For a team, the third and fourth rows decide it. A tool that cannot tell two agents apart cannot give a team an honest audit trail.

## How does Dock approach multi-actor attribution and audit?

Dock treats every agent as a first-class actor with its own signed credential, not a borrowed human one. Each action is attributable to that specific agent, not to the person who happens to run it. The model is described in [agent identity](/blog/agent-identity) and [why agents need identities](/blog/why-agents-need-identities).

Attribution is recorded through a dual-keyed audit trail: each action carries both the actor that initiated it and the owner who authorized it. That structure means a write is never anonymous and never solely the agent's, which is what makes after-the-fact review meaningful. See [agent audit and compliance](/blog/agent-audit-and-compliance) for how that record is queried.

Dangerous or irreversible operations sit behind consent gates, so a team can require human authorization before an agent commits a high-impact change. This mirrors the consent principles in the [Model Context Protocol specification](https://modelcontextprotocol.io/specification), which states that hosts must obtain explicit user consent before invoking a tool. Because Dock is MCP-canonical, the same agents and audit trail work across model vendors rather than locking the team to one.

## When is a simpler tool the right call?

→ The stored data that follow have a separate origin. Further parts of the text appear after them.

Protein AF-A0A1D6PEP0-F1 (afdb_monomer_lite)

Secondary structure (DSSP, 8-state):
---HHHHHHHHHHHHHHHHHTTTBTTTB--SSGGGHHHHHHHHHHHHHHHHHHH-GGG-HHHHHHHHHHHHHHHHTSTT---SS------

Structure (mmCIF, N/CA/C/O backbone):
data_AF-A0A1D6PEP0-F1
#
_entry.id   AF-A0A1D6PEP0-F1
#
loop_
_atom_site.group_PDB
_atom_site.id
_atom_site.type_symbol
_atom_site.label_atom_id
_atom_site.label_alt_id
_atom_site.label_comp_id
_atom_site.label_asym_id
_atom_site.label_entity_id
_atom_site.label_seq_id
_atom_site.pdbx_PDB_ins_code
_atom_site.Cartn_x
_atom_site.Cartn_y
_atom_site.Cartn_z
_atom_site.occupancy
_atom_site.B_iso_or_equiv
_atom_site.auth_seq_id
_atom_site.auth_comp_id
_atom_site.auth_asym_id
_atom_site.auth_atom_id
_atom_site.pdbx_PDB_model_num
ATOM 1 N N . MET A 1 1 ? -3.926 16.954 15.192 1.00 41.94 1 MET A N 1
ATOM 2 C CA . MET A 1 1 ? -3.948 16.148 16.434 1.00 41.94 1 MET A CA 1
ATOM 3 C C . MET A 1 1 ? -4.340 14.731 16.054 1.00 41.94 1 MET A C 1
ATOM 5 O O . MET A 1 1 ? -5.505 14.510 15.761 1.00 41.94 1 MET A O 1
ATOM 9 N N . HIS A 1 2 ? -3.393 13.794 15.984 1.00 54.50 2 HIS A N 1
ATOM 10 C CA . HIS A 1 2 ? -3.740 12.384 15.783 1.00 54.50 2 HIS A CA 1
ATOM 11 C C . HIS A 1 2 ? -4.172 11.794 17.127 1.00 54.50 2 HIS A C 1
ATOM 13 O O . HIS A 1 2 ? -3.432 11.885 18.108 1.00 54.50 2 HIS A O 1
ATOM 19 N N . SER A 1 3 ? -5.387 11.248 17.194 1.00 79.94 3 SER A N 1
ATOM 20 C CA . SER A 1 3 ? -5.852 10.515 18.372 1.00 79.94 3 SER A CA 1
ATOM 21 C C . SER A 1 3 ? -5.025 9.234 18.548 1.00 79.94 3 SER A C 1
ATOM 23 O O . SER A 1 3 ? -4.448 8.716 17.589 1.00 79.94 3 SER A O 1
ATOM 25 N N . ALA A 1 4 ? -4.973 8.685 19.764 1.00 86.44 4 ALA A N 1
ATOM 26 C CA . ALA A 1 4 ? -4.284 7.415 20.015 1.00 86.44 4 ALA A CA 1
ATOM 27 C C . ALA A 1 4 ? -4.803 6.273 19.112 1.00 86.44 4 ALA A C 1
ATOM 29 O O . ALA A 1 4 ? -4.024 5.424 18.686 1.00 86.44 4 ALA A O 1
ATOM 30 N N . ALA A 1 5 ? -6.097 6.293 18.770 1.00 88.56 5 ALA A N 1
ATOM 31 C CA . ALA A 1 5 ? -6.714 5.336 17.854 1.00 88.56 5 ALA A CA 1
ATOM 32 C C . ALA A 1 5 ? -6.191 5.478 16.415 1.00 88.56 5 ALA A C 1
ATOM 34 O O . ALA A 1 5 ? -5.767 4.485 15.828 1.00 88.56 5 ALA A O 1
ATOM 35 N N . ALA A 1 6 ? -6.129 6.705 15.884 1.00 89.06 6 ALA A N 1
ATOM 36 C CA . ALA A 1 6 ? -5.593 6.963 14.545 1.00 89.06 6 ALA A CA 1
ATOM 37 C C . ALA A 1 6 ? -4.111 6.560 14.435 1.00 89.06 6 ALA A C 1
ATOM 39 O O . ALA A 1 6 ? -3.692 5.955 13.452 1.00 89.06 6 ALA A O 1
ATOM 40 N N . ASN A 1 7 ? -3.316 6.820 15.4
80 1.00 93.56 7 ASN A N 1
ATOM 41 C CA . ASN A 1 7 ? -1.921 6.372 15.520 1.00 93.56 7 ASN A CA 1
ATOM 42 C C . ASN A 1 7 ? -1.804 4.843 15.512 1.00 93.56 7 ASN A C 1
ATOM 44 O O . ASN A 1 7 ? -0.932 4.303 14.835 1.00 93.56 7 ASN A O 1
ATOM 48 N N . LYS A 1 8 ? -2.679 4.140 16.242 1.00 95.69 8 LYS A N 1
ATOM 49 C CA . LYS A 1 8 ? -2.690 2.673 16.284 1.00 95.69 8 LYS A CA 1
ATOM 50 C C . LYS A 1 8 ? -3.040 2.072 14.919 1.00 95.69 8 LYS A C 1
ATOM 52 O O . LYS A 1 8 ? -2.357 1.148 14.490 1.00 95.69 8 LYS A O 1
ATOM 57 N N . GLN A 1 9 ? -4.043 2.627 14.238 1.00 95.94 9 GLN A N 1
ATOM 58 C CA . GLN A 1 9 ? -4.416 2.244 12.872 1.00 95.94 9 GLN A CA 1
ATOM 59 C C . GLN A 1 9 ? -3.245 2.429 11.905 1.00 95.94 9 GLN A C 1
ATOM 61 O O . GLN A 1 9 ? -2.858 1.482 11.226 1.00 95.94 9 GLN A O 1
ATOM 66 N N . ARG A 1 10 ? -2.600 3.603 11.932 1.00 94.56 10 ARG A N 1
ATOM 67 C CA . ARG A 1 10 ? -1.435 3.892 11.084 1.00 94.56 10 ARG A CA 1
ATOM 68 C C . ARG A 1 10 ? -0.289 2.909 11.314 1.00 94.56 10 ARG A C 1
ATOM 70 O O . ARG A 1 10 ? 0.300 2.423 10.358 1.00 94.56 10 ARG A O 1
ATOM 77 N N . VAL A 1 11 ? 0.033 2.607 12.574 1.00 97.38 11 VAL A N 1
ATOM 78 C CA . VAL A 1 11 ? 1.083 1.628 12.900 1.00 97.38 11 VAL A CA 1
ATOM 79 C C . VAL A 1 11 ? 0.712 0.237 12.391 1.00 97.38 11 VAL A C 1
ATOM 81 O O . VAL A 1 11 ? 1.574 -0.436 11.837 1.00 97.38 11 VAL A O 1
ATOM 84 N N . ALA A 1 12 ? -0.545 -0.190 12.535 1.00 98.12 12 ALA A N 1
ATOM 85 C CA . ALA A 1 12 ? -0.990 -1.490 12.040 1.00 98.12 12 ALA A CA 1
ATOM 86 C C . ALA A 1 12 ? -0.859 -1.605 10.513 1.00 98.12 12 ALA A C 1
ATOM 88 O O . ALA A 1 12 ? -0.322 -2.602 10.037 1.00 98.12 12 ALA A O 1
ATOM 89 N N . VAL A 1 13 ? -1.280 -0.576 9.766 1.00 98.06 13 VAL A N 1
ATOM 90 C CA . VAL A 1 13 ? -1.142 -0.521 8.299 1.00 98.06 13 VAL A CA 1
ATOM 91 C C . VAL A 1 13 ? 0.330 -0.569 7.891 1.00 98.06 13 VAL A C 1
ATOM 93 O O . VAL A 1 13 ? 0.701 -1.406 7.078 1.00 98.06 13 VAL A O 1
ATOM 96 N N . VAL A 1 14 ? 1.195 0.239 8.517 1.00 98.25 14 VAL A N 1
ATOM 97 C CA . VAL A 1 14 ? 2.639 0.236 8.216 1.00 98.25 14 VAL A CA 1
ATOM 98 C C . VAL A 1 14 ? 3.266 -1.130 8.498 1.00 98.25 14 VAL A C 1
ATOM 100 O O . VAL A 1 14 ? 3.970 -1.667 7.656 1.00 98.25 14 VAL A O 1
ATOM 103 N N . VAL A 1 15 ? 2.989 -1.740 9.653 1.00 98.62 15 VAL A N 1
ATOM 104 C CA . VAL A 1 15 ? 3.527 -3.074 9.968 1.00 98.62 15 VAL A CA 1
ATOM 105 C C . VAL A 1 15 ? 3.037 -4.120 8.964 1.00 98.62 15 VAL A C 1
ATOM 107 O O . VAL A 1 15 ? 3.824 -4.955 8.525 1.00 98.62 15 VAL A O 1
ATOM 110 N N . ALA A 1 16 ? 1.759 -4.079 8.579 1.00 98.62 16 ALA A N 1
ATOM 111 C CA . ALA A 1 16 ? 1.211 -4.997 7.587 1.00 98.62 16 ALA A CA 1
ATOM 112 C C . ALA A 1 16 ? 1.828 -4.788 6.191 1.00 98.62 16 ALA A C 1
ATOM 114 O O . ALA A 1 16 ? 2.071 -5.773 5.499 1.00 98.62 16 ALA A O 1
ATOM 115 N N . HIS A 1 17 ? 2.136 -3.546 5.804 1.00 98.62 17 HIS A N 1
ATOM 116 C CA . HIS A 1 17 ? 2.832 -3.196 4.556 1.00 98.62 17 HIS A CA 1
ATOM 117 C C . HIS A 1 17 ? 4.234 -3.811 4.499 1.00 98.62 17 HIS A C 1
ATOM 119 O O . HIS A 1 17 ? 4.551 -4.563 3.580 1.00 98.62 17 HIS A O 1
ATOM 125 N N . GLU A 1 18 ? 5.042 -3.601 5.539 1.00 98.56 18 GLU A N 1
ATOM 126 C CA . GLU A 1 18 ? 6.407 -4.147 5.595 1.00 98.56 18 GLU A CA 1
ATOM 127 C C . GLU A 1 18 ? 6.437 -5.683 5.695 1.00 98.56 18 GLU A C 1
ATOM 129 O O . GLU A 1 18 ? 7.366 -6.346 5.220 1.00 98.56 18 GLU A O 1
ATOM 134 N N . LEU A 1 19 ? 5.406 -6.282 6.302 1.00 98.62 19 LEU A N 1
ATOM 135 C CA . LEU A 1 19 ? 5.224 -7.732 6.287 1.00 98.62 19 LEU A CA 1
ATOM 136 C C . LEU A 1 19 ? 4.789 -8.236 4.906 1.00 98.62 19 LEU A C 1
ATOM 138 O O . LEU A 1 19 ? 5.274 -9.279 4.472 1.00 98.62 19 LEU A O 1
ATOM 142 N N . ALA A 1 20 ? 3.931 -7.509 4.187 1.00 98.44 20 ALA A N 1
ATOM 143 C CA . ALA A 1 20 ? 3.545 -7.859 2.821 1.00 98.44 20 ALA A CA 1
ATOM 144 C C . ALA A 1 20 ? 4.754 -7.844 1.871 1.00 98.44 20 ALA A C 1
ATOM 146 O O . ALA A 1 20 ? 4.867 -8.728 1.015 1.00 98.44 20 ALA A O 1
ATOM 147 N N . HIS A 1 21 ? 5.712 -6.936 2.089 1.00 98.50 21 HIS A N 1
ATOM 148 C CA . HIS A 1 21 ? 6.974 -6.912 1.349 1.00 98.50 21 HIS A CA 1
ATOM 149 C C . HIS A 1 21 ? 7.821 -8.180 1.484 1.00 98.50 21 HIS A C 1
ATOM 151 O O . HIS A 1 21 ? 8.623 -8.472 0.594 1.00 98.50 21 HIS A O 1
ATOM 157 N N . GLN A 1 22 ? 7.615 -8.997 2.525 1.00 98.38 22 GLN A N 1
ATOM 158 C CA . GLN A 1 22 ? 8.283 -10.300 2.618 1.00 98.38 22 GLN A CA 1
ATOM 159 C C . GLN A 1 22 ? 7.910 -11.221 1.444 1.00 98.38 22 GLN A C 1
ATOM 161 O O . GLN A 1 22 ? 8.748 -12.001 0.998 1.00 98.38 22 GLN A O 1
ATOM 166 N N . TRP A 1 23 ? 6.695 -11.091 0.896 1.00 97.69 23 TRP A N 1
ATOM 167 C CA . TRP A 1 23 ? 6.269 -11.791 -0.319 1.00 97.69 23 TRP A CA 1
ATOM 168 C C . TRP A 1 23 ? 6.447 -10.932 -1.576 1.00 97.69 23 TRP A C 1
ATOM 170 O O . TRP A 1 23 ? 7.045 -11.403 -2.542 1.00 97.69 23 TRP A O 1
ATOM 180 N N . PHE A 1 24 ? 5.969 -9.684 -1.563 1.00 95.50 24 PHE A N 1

If one person works alone with a single assistant and never needs to prove who changed what, an assistant bolted onto a docs-and-notes tool is enough. Per-agent identity and dual-keyed audit only pay off when multiple actors share a surface.

The moment a second agent or person joins, attribution stops being optional. That threshold, not headcount or budget, signals that a team has outgrown a single-actor tool. For a deeper framing, see [the engineering view of Cloud 2.0](/blog/cloud-2-0-for-engineering).

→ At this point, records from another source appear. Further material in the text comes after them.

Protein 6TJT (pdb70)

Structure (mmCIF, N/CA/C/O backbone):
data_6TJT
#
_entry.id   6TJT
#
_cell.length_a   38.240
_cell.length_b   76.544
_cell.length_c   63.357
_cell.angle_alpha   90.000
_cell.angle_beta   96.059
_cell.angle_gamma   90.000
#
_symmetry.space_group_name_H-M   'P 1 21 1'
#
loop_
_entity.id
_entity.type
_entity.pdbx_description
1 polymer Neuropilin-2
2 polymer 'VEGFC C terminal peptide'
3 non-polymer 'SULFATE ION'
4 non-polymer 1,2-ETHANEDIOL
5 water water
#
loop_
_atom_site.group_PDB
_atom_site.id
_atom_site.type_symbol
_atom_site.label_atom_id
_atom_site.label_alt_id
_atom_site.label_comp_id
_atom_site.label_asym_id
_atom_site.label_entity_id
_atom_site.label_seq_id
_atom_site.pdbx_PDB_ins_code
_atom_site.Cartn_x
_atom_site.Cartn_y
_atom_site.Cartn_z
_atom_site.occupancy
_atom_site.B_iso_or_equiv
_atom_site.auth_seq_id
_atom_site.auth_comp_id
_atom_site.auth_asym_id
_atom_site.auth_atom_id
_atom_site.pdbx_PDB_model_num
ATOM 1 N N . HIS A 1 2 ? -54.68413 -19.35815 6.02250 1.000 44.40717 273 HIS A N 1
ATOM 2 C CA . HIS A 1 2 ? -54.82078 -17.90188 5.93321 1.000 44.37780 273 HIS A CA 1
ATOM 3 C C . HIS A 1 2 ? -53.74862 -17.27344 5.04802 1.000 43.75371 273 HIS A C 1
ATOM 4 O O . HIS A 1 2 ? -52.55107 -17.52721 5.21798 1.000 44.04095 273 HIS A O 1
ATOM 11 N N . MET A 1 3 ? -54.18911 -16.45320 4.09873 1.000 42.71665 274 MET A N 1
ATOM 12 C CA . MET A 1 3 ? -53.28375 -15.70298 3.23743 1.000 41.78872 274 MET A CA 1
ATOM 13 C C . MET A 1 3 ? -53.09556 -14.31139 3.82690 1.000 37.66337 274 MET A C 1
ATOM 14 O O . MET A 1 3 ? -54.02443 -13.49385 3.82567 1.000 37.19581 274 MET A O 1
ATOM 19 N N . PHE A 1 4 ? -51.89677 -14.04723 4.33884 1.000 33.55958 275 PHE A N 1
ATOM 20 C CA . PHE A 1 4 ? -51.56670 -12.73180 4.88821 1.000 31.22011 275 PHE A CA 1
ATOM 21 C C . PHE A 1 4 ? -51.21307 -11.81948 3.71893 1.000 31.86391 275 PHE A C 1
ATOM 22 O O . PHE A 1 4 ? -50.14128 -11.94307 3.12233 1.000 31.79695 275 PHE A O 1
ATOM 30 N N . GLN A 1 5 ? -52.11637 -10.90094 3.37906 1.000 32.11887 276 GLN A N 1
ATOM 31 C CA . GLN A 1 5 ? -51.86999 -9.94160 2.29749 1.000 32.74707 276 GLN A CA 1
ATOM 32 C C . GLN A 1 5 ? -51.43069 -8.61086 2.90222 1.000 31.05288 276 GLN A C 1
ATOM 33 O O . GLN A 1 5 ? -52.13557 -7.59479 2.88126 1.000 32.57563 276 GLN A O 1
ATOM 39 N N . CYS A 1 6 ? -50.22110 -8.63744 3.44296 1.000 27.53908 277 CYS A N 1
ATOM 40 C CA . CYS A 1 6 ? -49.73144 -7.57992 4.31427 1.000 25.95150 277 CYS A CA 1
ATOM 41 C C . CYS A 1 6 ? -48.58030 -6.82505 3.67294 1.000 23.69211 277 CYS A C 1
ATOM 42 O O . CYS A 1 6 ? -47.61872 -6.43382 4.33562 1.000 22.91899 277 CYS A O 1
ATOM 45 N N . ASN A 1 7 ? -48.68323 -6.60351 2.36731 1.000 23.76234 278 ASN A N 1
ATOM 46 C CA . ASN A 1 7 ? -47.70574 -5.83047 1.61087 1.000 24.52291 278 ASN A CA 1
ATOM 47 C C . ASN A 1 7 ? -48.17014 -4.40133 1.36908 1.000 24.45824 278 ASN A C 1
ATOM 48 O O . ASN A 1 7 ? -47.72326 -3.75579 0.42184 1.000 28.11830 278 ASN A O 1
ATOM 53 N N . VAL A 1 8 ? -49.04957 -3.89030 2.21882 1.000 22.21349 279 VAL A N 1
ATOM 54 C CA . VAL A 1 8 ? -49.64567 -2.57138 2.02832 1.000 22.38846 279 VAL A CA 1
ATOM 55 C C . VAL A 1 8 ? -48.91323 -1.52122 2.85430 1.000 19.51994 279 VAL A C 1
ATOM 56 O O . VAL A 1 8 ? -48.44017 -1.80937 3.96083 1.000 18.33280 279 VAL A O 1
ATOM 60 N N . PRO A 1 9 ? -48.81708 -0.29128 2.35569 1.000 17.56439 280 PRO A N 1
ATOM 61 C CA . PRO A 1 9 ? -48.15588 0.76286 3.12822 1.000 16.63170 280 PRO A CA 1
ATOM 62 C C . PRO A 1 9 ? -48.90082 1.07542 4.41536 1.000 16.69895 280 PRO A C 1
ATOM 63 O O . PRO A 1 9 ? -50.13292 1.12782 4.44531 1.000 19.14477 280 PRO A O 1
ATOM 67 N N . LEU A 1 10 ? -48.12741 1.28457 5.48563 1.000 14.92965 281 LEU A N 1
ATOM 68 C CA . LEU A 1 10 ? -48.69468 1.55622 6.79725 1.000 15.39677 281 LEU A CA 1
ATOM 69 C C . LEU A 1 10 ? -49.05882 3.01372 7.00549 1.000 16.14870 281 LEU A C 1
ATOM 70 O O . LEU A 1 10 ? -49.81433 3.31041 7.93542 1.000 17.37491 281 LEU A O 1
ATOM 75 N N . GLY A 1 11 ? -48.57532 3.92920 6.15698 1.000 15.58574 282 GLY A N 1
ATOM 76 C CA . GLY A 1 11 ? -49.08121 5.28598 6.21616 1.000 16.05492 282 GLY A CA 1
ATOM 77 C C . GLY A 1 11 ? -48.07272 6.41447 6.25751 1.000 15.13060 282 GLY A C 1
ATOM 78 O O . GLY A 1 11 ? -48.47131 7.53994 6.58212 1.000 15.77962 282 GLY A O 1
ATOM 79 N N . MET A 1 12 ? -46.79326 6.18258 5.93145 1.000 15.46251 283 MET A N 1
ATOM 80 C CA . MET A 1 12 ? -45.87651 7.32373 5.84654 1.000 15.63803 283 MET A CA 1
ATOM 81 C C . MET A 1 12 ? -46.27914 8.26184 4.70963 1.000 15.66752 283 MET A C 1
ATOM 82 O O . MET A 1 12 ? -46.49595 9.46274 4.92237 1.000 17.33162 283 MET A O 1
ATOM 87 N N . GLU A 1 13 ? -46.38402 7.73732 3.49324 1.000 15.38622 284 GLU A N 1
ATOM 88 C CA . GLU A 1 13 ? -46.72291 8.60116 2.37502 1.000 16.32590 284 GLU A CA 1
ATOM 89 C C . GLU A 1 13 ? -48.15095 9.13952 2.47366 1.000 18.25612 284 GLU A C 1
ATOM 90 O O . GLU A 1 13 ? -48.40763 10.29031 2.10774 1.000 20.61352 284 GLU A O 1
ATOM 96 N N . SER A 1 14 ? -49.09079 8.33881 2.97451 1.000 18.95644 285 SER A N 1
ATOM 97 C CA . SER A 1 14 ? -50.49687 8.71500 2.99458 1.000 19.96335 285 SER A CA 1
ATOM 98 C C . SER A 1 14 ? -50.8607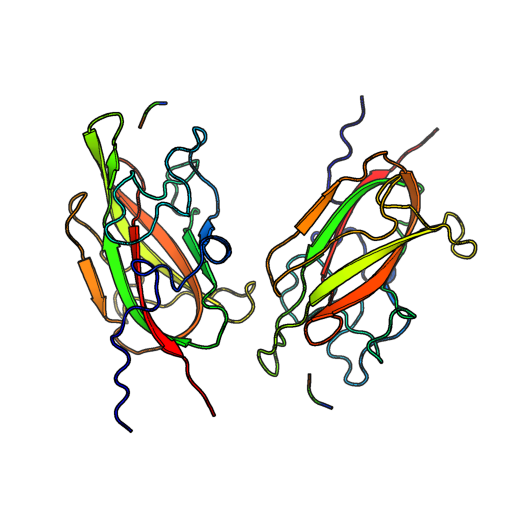6 9.65927 4.13155 1.000 21.00857 285 SER A C 1
ATOM 99 O O . SER A 1 14 ? -51.88599 10.34319 4.03601 1.000 22.64126 285 SER A O 1
ATOM 102 N N . GLY A 1 15 ? -50.07080 9.68575 5.20110 1.000 19.87788 286 GLY A N 1
ATOM 103 C CA . GLY A 1 15 ? -50.38608 10.45153 6.38773 1.000 20.56067 286 GLY A CA 1
ATOM 104 C C . GLY A 1 15 ? -51.21065 9.70383 7.41156 1.000 21.29498 286 GLY A C 1
ATOM 105 O O . GLY A 1 15 ? -51.54233 10.28003 8.46183 1.000 21.91675 286 GLY A O 1
ATOM 106 N N . ARG A 1 16 ? -51.55892 8.43980 7.14691 1.000 21.05881 287 ARG A N 1
ATOM 107 C CA . ARG A 1 16 ? -52.22105 7.63687 8.16988 1.000 22.98681 287 ARG A CA 1
ATOM 108 C C . ARG A 1 16 ? -51.33051 7.45624 9.39376 1.000 21.80026 287 ARG A C 1
ATOM 109 O O . ARG A 1 16 ? -51.83634 7.30547 10.51400 1.000 23.92555 287 ARG A O 1
ATOM 114 N N . ILE A 1 17 ? -50.01349 7.48908 9.21627 1.000 18.90761 288 ILE A N 1
ATOM 115 C CA . ILE A 1 17 ? -49.08759 7.63159 10.33831 1.000 18.16931 288 ILE A CA 1
ATOM 116 C C . ILE A 1 17 ? -48.96051 9.13607 10.59908 1.000 18.41705 288 ILE A C 1
ATOM 117 O O . ILE A 1 17 ? -48.47809 9.88856 9.74883 1.000 18.85497 288 ILE A O 1
ATOM 122 N N . ALA A 1 18 ? -49.46068 9.59539 11.73903 1.000 18.68823 289 ALA A N 1
ATOM 123 C CA . ALA A 1 18 ? -49.52519 11.02642 12.02012 1.000 19.62565 289 ALA A CA 1
ATOM 124 C C . ALA A 1 18 ? -48.14045 11.59197 12.35519 1.000 18.87874 289 ALA A C 1
ATOM 125 O O . ALA A 1 18 ? -47.22941 10.87401 12.76202 1.000 18.40449 289 ALA A O 1
ATOM 127 N N . ASN A 1 19 ? -47.99118 12.91403 12.18565 1.000 19.15541 290 ASN A N 1
ATOM 128 C CA . ASN A 1 19 ? -46.71534 13.56131 12.50195 1.000 19.56491 290 ASN A CA 1
ATOM 129 C C . ASN A 1 19 ? -46.23279 13.19278 13.89665 1.000 20.19117 290 ASN A C 1
ATOM 130 O O . ASN A 1 19 ? -45.03216 12.98969 14.11481 1.000 20.41610 290 ASN A O 1
ATOM 135 N N . GLU A 1 20 ? -47.16360 13.12555 14.85496 1.000 20.31371 291 GLU A N 1
ATOM 136 C CA . GLU A 1 20 ? -46.83295 12.86573 16.25003 1.000 22.04933 291 GLU A CA 1
ATOM 137 C C . GLU A 1 20 ? -46.23429 11.47647 16.46402 1.000 21.57312 291 GLU A C 1
ATOM 138 O O . GLU A 1 20 ? -45.53533 11.26493 17.46153 1.000 23.51529 291 GLU A O 1
ATOM 144 N N . GLN A 1 21 ? -46.49223 10.52784 15.55540 1.000 18.36351 292 GLN A N 1
ATOM 145 C CA . GLN A 1 21 ? -45.96429 9.16397 15.63195 1.000 17.28534 292 GLN A CA 1
ATOM 146 C C . GLN A 1 21 ? -44.53909 9.04426 15.09892 1.000 15.71005 292 GLN A C 1
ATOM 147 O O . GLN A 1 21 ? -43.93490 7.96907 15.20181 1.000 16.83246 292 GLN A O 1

## How Dock handles a team of six agents

A team running six agents in Dock gives each one a signed identity at onboarding, the same way you add a human teammate. The agents read and write live state on a shared surface, so their work compounds instead of fragmenting into private sessions.

Every write lands in the dual-keyed audit trail with both actor and owner attached. If one agent misbehaves, you revoke or rotate that single identity without touching the other five, and consent gates hold back irreversible operations until a human signs off. That is the difference between running agents and merely prompting one.

## Best AI workspace for teams running agents: the bottom line

The best AI workspace for a team running agents is the one designed for many actors from the start, not retrofitted with an assistant. It gives each agent its own identity, keeps a dual-keyed record of who did what and on whose authority, and persists the result as the team's system of record. A single-actor tool can draft; only an agent-native workspace can hold a team accountable. See the companion guide, the [best AI workspace for AI agents](/blog/best-ai-workspace-for-ai-agents).

[Start building your team's agent workspace on Dock.](/signup)

## FAQ

**Why do shared API keys fail for teams running multiple agents?**
A shared key collapses every agent into one actor, so you cannot tell which agent made which change. You also cannot revoke, rate-limit, or audit one agent without affecting all of them. Per-agent signed identity keeps each actor distinct.

**What is a dual-keyed audit trail?**
It is a record where each action carries two keys: the actor that initiated it and the owner who authorized it. That structure means no write is anonymous or solely the agent's responsibility. It is what makes after-the-fact review and compliance meaningful for a team.

**Do agents really need their own identity, or can they use a human's login?**
Borrowing a human login works for one user but breaks attribution for a team, because every agent action then traces to that one person. Giving each agent its own credential lets you attribute, revoke, and audit it independently. See [agents are principals](/blog/agents-are-principals).

**Is an agent-native workspace overkill for a solo user?**
Often, yes. If you work alone with one assistant and never need to prove who changed what, a simpler docs-and-notes tool is enough. The need for per-agent identity appears the moment a second actor, human or agent, shares the surface.